From 138 g of ethanol, 1.3 butadiene with a mass of 72.9 g was obtained, find the mass fraction

From 138 g of ethanol, 1.3 butadiene with a mass of 72.9 g was obtained, find the mass fraction of the yield of the reaction product.

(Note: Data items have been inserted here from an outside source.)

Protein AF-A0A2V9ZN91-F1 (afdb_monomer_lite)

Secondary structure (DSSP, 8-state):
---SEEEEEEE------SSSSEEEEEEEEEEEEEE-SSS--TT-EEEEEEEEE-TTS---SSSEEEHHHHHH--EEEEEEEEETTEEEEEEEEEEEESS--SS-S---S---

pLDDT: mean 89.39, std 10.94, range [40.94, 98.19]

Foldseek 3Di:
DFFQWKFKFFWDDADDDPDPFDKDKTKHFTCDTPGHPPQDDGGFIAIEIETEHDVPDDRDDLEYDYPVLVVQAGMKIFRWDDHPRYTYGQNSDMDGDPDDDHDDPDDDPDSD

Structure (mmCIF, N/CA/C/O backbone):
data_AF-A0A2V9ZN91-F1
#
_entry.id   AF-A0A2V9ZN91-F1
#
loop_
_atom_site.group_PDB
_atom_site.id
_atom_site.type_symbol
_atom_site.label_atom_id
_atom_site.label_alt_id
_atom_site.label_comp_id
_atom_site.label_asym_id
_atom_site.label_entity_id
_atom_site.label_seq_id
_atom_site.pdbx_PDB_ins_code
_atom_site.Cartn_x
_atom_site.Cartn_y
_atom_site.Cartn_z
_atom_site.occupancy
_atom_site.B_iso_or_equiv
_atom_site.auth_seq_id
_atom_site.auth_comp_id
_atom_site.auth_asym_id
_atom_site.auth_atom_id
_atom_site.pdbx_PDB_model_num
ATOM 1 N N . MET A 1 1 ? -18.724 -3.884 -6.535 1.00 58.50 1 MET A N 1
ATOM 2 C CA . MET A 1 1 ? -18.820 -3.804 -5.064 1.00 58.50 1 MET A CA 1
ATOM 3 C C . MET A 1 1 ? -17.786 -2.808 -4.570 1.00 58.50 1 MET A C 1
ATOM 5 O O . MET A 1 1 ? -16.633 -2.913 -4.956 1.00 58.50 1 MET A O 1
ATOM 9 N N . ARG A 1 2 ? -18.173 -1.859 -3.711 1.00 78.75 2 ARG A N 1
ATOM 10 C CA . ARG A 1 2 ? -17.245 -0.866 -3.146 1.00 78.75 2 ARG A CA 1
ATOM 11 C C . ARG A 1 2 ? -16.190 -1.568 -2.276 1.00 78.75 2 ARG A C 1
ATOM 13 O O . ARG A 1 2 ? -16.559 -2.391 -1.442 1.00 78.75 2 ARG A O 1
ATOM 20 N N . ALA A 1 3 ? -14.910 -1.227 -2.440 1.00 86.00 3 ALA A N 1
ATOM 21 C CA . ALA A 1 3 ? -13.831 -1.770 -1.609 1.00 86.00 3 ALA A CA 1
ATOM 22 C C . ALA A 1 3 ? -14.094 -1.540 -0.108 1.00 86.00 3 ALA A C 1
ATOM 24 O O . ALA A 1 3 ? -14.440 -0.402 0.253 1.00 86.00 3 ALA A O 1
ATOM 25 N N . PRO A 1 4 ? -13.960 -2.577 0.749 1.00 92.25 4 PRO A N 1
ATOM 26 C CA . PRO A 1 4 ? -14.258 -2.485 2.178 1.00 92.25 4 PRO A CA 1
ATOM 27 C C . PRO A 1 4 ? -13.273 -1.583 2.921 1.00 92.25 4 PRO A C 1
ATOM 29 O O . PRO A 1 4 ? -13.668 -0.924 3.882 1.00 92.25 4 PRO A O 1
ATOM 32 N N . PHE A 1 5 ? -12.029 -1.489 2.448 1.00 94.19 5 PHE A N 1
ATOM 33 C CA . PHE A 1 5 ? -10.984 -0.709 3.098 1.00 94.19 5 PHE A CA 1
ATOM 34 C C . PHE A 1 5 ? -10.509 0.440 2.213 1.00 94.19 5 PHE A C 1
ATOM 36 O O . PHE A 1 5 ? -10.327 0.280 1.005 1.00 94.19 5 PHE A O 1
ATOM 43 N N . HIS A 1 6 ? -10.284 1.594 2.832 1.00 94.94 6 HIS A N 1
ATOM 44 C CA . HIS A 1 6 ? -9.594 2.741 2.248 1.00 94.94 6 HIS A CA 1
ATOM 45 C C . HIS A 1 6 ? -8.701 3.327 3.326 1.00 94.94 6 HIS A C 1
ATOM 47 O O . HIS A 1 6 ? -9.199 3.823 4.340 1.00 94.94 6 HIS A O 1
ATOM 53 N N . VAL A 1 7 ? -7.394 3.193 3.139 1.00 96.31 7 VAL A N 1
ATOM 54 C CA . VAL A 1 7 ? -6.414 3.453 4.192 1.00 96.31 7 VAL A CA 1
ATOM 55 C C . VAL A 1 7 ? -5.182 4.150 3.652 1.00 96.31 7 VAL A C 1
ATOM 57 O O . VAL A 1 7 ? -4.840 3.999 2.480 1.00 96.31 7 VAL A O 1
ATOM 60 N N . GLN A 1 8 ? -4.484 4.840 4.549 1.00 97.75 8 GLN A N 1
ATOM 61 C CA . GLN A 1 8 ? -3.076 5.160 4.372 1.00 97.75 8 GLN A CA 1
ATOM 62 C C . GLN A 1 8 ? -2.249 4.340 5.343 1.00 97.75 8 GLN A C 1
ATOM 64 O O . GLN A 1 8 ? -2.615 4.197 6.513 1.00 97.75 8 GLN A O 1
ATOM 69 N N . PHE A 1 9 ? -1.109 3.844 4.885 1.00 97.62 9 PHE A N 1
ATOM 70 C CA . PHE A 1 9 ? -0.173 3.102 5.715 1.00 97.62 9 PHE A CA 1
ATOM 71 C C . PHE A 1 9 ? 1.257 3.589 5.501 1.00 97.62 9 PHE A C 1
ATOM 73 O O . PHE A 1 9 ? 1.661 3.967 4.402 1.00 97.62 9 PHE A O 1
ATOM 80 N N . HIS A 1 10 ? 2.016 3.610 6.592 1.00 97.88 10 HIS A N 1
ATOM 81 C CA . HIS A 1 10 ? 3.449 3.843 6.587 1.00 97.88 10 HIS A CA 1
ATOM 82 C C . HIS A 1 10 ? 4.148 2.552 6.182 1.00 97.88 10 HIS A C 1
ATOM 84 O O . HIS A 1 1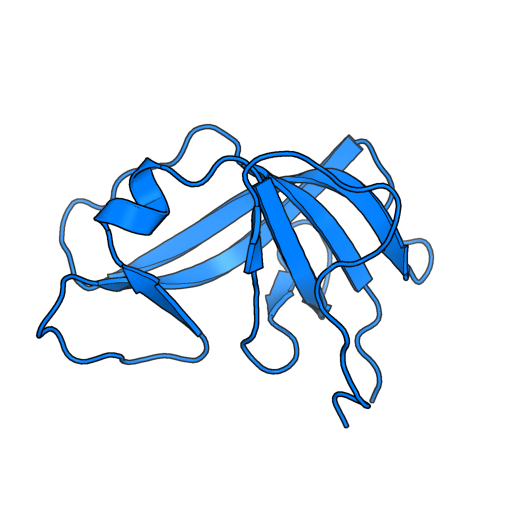0 ? 3.960 1.524 6.832 1.00 97.88 10 HIS A O 1
ATOM 90 N N . LEU A 1 11 ? 4.950 2.608 5.123 1.00 95.44 11 LEU A N 1
ATOM 91 C CA . LEU A 1 11 ? 5.698 1.459 4.636 1.00 95.44 11 LEU A CA 1
ATOM 92 C C . LEU A 1 11 ? 6.707 1.007 5.688 1.00 95.44 11 LEU A C 1
ATOM 94 O O . LEU A 1 11 ? 7.526 1.790 6.172 1.00 95.44 11 LEU A O 1
ATOM 98 N N . GLU A 1 12 ? 6.653 -0.278 6.023 1.00 90.12 12 GLU A N 1
ATOM 99 C CA . GLU A 1 12 ? 7.678 -0.902 6.851 1.00 90.12 12 GLU A CA 1
ATOM 100 C C . GLU A 1 12 ? 8.968 -1.101 6.036 1.00 90.12 12 GLU A C 1
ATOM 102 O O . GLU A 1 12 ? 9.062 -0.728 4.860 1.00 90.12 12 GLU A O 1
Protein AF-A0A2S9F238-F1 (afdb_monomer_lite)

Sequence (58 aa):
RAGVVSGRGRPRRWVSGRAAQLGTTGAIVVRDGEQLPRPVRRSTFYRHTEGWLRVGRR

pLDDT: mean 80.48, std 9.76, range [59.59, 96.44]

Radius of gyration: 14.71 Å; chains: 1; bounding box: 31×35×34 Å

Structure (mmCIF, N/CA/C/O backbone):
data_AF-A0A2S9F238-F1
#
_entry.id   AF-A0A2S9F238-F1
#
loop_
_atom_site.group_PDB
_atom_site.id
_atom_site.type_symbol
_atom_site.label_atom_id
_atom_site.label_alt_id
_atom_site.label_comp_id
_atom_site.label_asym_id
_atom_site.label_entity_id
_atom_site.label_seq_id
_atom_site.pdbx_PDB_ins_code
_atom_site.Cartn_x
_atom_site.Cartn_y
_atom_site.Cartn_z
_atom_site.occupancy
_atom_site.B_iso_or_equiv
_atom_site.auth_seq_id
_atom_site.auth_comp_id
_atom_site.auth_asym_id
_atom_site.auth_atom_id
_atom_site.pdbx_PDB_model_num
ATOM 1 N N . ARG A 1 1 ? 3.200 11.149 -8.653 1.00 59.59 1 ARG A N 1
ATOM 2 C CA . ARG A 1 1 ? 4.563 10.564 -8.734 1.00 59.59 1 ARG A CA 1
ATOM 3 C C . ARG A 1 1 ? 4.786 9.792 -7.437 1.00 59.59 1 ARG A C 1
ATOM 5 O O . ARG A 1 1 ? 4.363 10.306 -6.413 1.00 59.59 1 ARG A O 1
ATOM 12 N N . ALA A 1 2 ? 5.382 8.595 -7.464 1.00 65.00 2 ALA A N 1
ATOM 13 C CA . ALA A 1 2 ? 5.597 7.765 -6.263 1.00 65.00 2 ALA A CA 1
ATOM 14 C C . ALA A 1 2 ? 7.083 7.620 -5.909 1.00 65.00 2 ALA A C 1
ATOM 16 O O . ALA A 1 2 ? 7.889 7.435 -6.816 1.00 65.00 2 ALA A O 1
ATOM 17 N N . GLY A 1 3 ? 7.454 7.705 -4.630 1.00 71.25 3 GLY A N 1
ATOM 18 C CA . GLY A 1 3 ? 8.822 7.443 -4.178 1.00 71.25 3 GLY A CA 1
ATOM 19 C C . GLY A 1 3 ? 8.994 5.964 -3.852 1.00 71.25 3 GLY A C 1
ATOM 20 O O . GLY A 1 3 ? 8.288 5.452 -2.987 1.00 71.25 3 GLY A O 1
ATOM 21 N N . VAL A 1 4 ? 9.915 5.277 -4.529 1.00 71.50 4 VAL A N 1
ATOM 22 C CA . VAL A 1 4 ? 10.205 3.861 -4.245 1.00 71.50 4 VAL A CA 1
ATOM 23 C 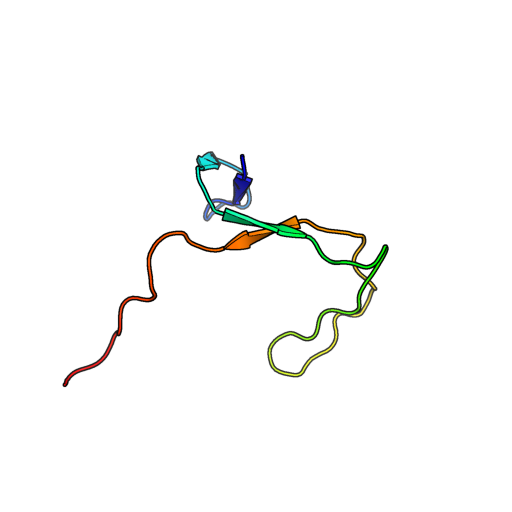C . VAL A 1 4 ? 11.385 3.771 -3.288 1.00 71.50 4 VAL A C 1
ATOM 25 O O . VAL A 1 4 ? 12.446 4.359 -3.533 1.00 71.50 4 VAL A O 1
ATOM 28 N N . VAL A 1 5 ? 11.187 3.046 -2.189 1.00 72.69 5 VAL A N 1
ATOM 29 C CA . VAL A 1 5 ? 12.223 2.788 -1.192 1.00 72.69 5 VAL A CA 1
ATOM 30 C C . VAL A 1 5 ? 13.247 1.827 -1.785 1.00 72.69 5 VAL A C 1
ATOM 32 O O . VAL A 1 5 ? 12.908 0.794 -2.352 1.00 72.69 5 VAL A O 1
ATOM 35 N N . SER A 1 6 ? 14.517 2.192 -1.690 1.00 74.56 6 SER A N 1
ATOM 36 C CA . SER A 1 6 ? 15.617 1.333 -2.118 1.00 74.56 6 SER A CA 1
ATOM 37 C C . SER A 1 6 ? 15.957 0.261 -1.100 1.00 74.56 6 SER A C 1
ATOM 39 O O . SER A 1 6 ? 15.564 0.372 0.055 1.00 74.56 6 SER A O 1
ATOM 41 N N . GLY A 1 7 ? 16.794 -0.710 -1.482 1.00 69.69 7 GLY A N 1
ATOM 42 C CA . GLY A 1 7 ? 17.298 -1.735 -0.555 1.00 69.69 7 GLY A CA 1
ATOM 43 C C . GLY A 1 7 ? 17.984 -1.185 0.708 1.00 69.69 7 GLY A C 1
ATOM 44 O O . GLY A 1 7 ? 18.131 -1.912 1.677 1.00 69.69 7 GLY A O 1
ATOM 45 N N . ARG A 1 8 ? 18.355 0.107 0.737 1.00 80.81 8 ARG A N 1
ATOM 46 C CA . ARG A 1 8 ? 18.875 0.814 1.925 1.00 80.81 8 ARG A CA 1
ATOM 47 C C . ARG A 1 8 ? 17.841 1.698 2.637 1.00 80.81 8 ARG A C 1
ATOM 49 O O . ARG A 1 8 ? 18.212 2.638 3.332 1.00 80.81 8 ARG A O 1
ATOM 56 N N . GLY A 1 9 ? 16.547 1.484 2.415 1.00 72.81 9 GLY A N 1
ATOM 57 C CA . GLY A 1 9 ? 15.483 2.225 3.101 1.00 72.81 9 GLY A CA 1
ATOM 58 C C . GLY A 1 9 ? 15.289 3.678 2.642 1.00 72.81 9 GLY A C 1
ATOM 59 O O . GLY A 1 9 ? 14.427 4.371 3.171 1.00 72.81 9 GLY A O 1
ATOM 60 N N . ARG A 1 10 ? 16.045 4.166 1.646 1.00 72.94 10 ARG A N 1
ATOM 61 C CA . ARG A 1 10 ? 15.934 5.555 1.157 1.00 72.94 10 ARG A CA 1
ATOM 62 C C . ARG A 1 10 ? 15.127 5.650 -0.140 1.00 72.94 10 ARG A C 1
ATOM 64 O O . ARG A 1 10 ? 15.394 4.837 -1.034 1.00 72.94 10 ARG A O 1
ATOM 71 N N . PRO A 1 11 ? 14.207 6.624 -0.296 1.00 66.94 11 PRO A N 1
ATOM 72 C CA . PRO A 1 11 ? 13.511 6.850 -1.559 1.00 66.94 11 PRO A CA 1
ATOM 73 C C . PRO A 1 11 ? 14.525 7.265 -2.631 1.00 66.94 11 PRO A C 1
ATOM 75 O O . PRO A 1 11 ? 15.195 8.284 -2.482 1.00 66.94 11 PRO A O 1
ATOM 78 N N . ARG A 1 12 ? 14.690 6.460 -3.687 1.00 68.50 12 ARG A N 1
ATOM 79 C CA . ARG A 1 12 ? 15.737 6.703 -4.704 1.00 68.50 12 ARG A CA 1
ATOM 80 C C . ARG A 1 12 ? 15.288 7.587 -5.857 1.00 68.50 12 ARG A C 1
ATOM 82 O O . ARG A 1 12 ? 16.114 8.299 -6.417 1.00 68.50 12 ARG A O 1
ATOM 89 N N . ARG A 1 13 ? 14.018 7.506 -6.260 1.00 73.44 13 ARG A N 1
ATOM 90 C CA . ARG A 1 13 ? 13.490 8.249 -7.412 1.00 73.44 13 ARG A CA 1
ATOM 91 C C . ARG A 1 13 ? 11.967 8.239 -7.416 1.00 73.44 13 ARG A C 1
ATOM 93 O O . ARG A 1 13 ? 11.344 7.295 -6.931 1.00 73.44 13 ARG A O 1
ATOM 100 N N . TRP A 1 14 ? 11.395 9.278 -8.014 1.00 77.75 14 TRP A N 1
ATOM 101 C CA . TRP A 1 14 ? 9.993 9.308 -8.402 1.00 77.75 14 TRP A CA 1
ATOM 102 C C . TRP A 1 14 ? 9.753 8.401 -9.615 1.00 77.75 14 TRP A C 1
ATOM 104 O O . TRP A 1 14 ? 10.410 8.580 -10.640 1.00 77.75 14 TRP A O 1
ATOM 114 N N . VAL A 1 15 ? 8.801 7.474 -9.523 1.00 76.06 15 VAL A N 1
ATOM 115 C CA . VAL A 1 15 ? 8.381 6.613 -10.642 1.00 76.06 15 VAL A CA 1
ATOM 116 C C . VAL A 1 15 ? 6.976 6.962 -11.131 1.00 76.06 15 VAL A C 1
ATOM 118 O O . VAL A 1 15 ? 6.146 7.505 -10.384 1.00 76.06 15 VAL A O 1
ATOM 121 N N . SER A 1 16 ? 6.731 6.662 -12.405 1.00 77.06 16 SER A N 1
ATOM 122 C CA . SER A 1 16 ? 5.411 6.701 -13.037 1.00 77.06 16 SER A CA 1
ATOM 123 C C . SER A 1 16 ? 4.610 5.465 -12.627 1.00 77.06 16 SER A C 1
ATOM 125 O O . SER A 1 16 ? 5.164 4.375 -12.533 1.00 77.06 16 SER A O 1
ATOM 127 N N . GLY A 1 17 ? 3.315 5.627 -12.360 1.00 77.50 17 GLY A N 1
ATOM 128 C CA . GLY A 1 17 ? 2.458 4.534 -11.905 1.00 77.50 17 GLY A CA 1
ATOM 129 C C . GLY A 1 17 ? 0.995 4.953 -11.820 1.00 77.50 17 GLY A C 1
ATOM 130 O O . GLY A 1 17 ? 0.693 6.150 -11.831 1.00 77.50 17 GLY A O 1
ATOM 131 N N . ARG A 1 18 ? 0.084 3.980 -11.717 1.00 78.00 18 ARG A N 1
ATOM 132 C CA . ARG A 1 18 ? -1.339 4.261 -11.472 1.00 78.00 18 ARG A CA 1
ATOM 133 C C . ARG A 1 18 ? -1.567 4.432 -9.978 1.00 78.00 18 ARG A C 1
ATOM 135 O O . ARG A 1 18 ? -1.102 3.612 -9.196 1.00 78.00 18 ARG A O 1
ATOM 142 N N . ALA A 1 19 ? -2.284 5.475 -9.588 1.00 81.56 19 ALA A N 1
ATOM 143 C CA . ALA A 1 19 ? -2.649 5.717 -8.199 1.00 81.56 19 ALA A CA 1
ATOM 144 C C . ALA A 1 19 ? -4.049 5.160 -7.907 1.00 81.56 19 ALA A C 1
ATOM 146 O O . ALA A 1 19 ? -4.956 5.307 -8.723 1.00 81.56 19 ALA A O 1
ATOM 147 N N . ALA A 1 20 ? -4.220 4.559 -6.735 1.00 80.81 20 ALA A N 1
ATOM 148 C CA . ALA A 1 20 ? -5.511 4.226 -6.153 1.00 80.81 20 ALA A CA 1
ATOM 149 C C . ALA A 1 20 ? -5.586 4.855 -4.759 1.00 80.81 20 ALA A C 1
ATOM 151 O O . ALA A 1 20 ? -4.653 4.726 -3.962 1.00 80.81 20 ALA A O 1
ATOM 152 N N . GLN A 1 21 ? -6.680 5.556 -4.474 1.00 88.19 21 GLN A N 1
ATOM 153 C CA . GLN A 1 21 ? -6.899 6.193 -3.182 1.00 88.19 21 GLN A CA 1
ATOM 154 C C . GLN A 1 21 ? -7.895 5.385 -2.364 1.00 88.19 21 GLN A C 1
ATOM 156 O O . GLN A 1 21 ? -8.912 4.914 -2.870 1.00 88.19 21 GLN A O 1
ATOM 161 N N . LEU A 1 22 ? -7.606 5.272 -1.077 1.00 88.75 22 LEU A N 1
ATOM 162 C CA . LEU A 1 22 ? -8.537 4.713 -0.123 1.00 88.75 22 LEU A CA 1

Let’s carry out the solution, compose the reaction equation:
2С2Н5ОН = Н2С = СН – СН = СН2 + 2Н2О + Н2 – 1,3-butadiene, hydrogen and water were obtained during the reaction;
M (C2H5OH) = 46 g / mol;
M (C4H6) = 54 g / mol;
Let’s calculate the number of moles of ethanol, if the mass is known:
Y (C2H5OH) = m / M = 138/46 = 3 mol;
Let’s make the proportion:
3 mol (C2H5OH) – X mol (C4H6);
-2 mol -1 mol hence, X mol (C4H6) = 3 * 1/2 = 1.5 mol;
Determine the theoretical mass of butadiene -1.3:
m (C4H6) = Y * M = 1.5 * 54 = 81 g.
We find the mass fraction of the output of butadiene:
W = m (practical) / m (theoretical) * 100;
W = 72.9 / 81 * 100 = 90%.
Answer: the mass fraction of the butadiene yield is 90%.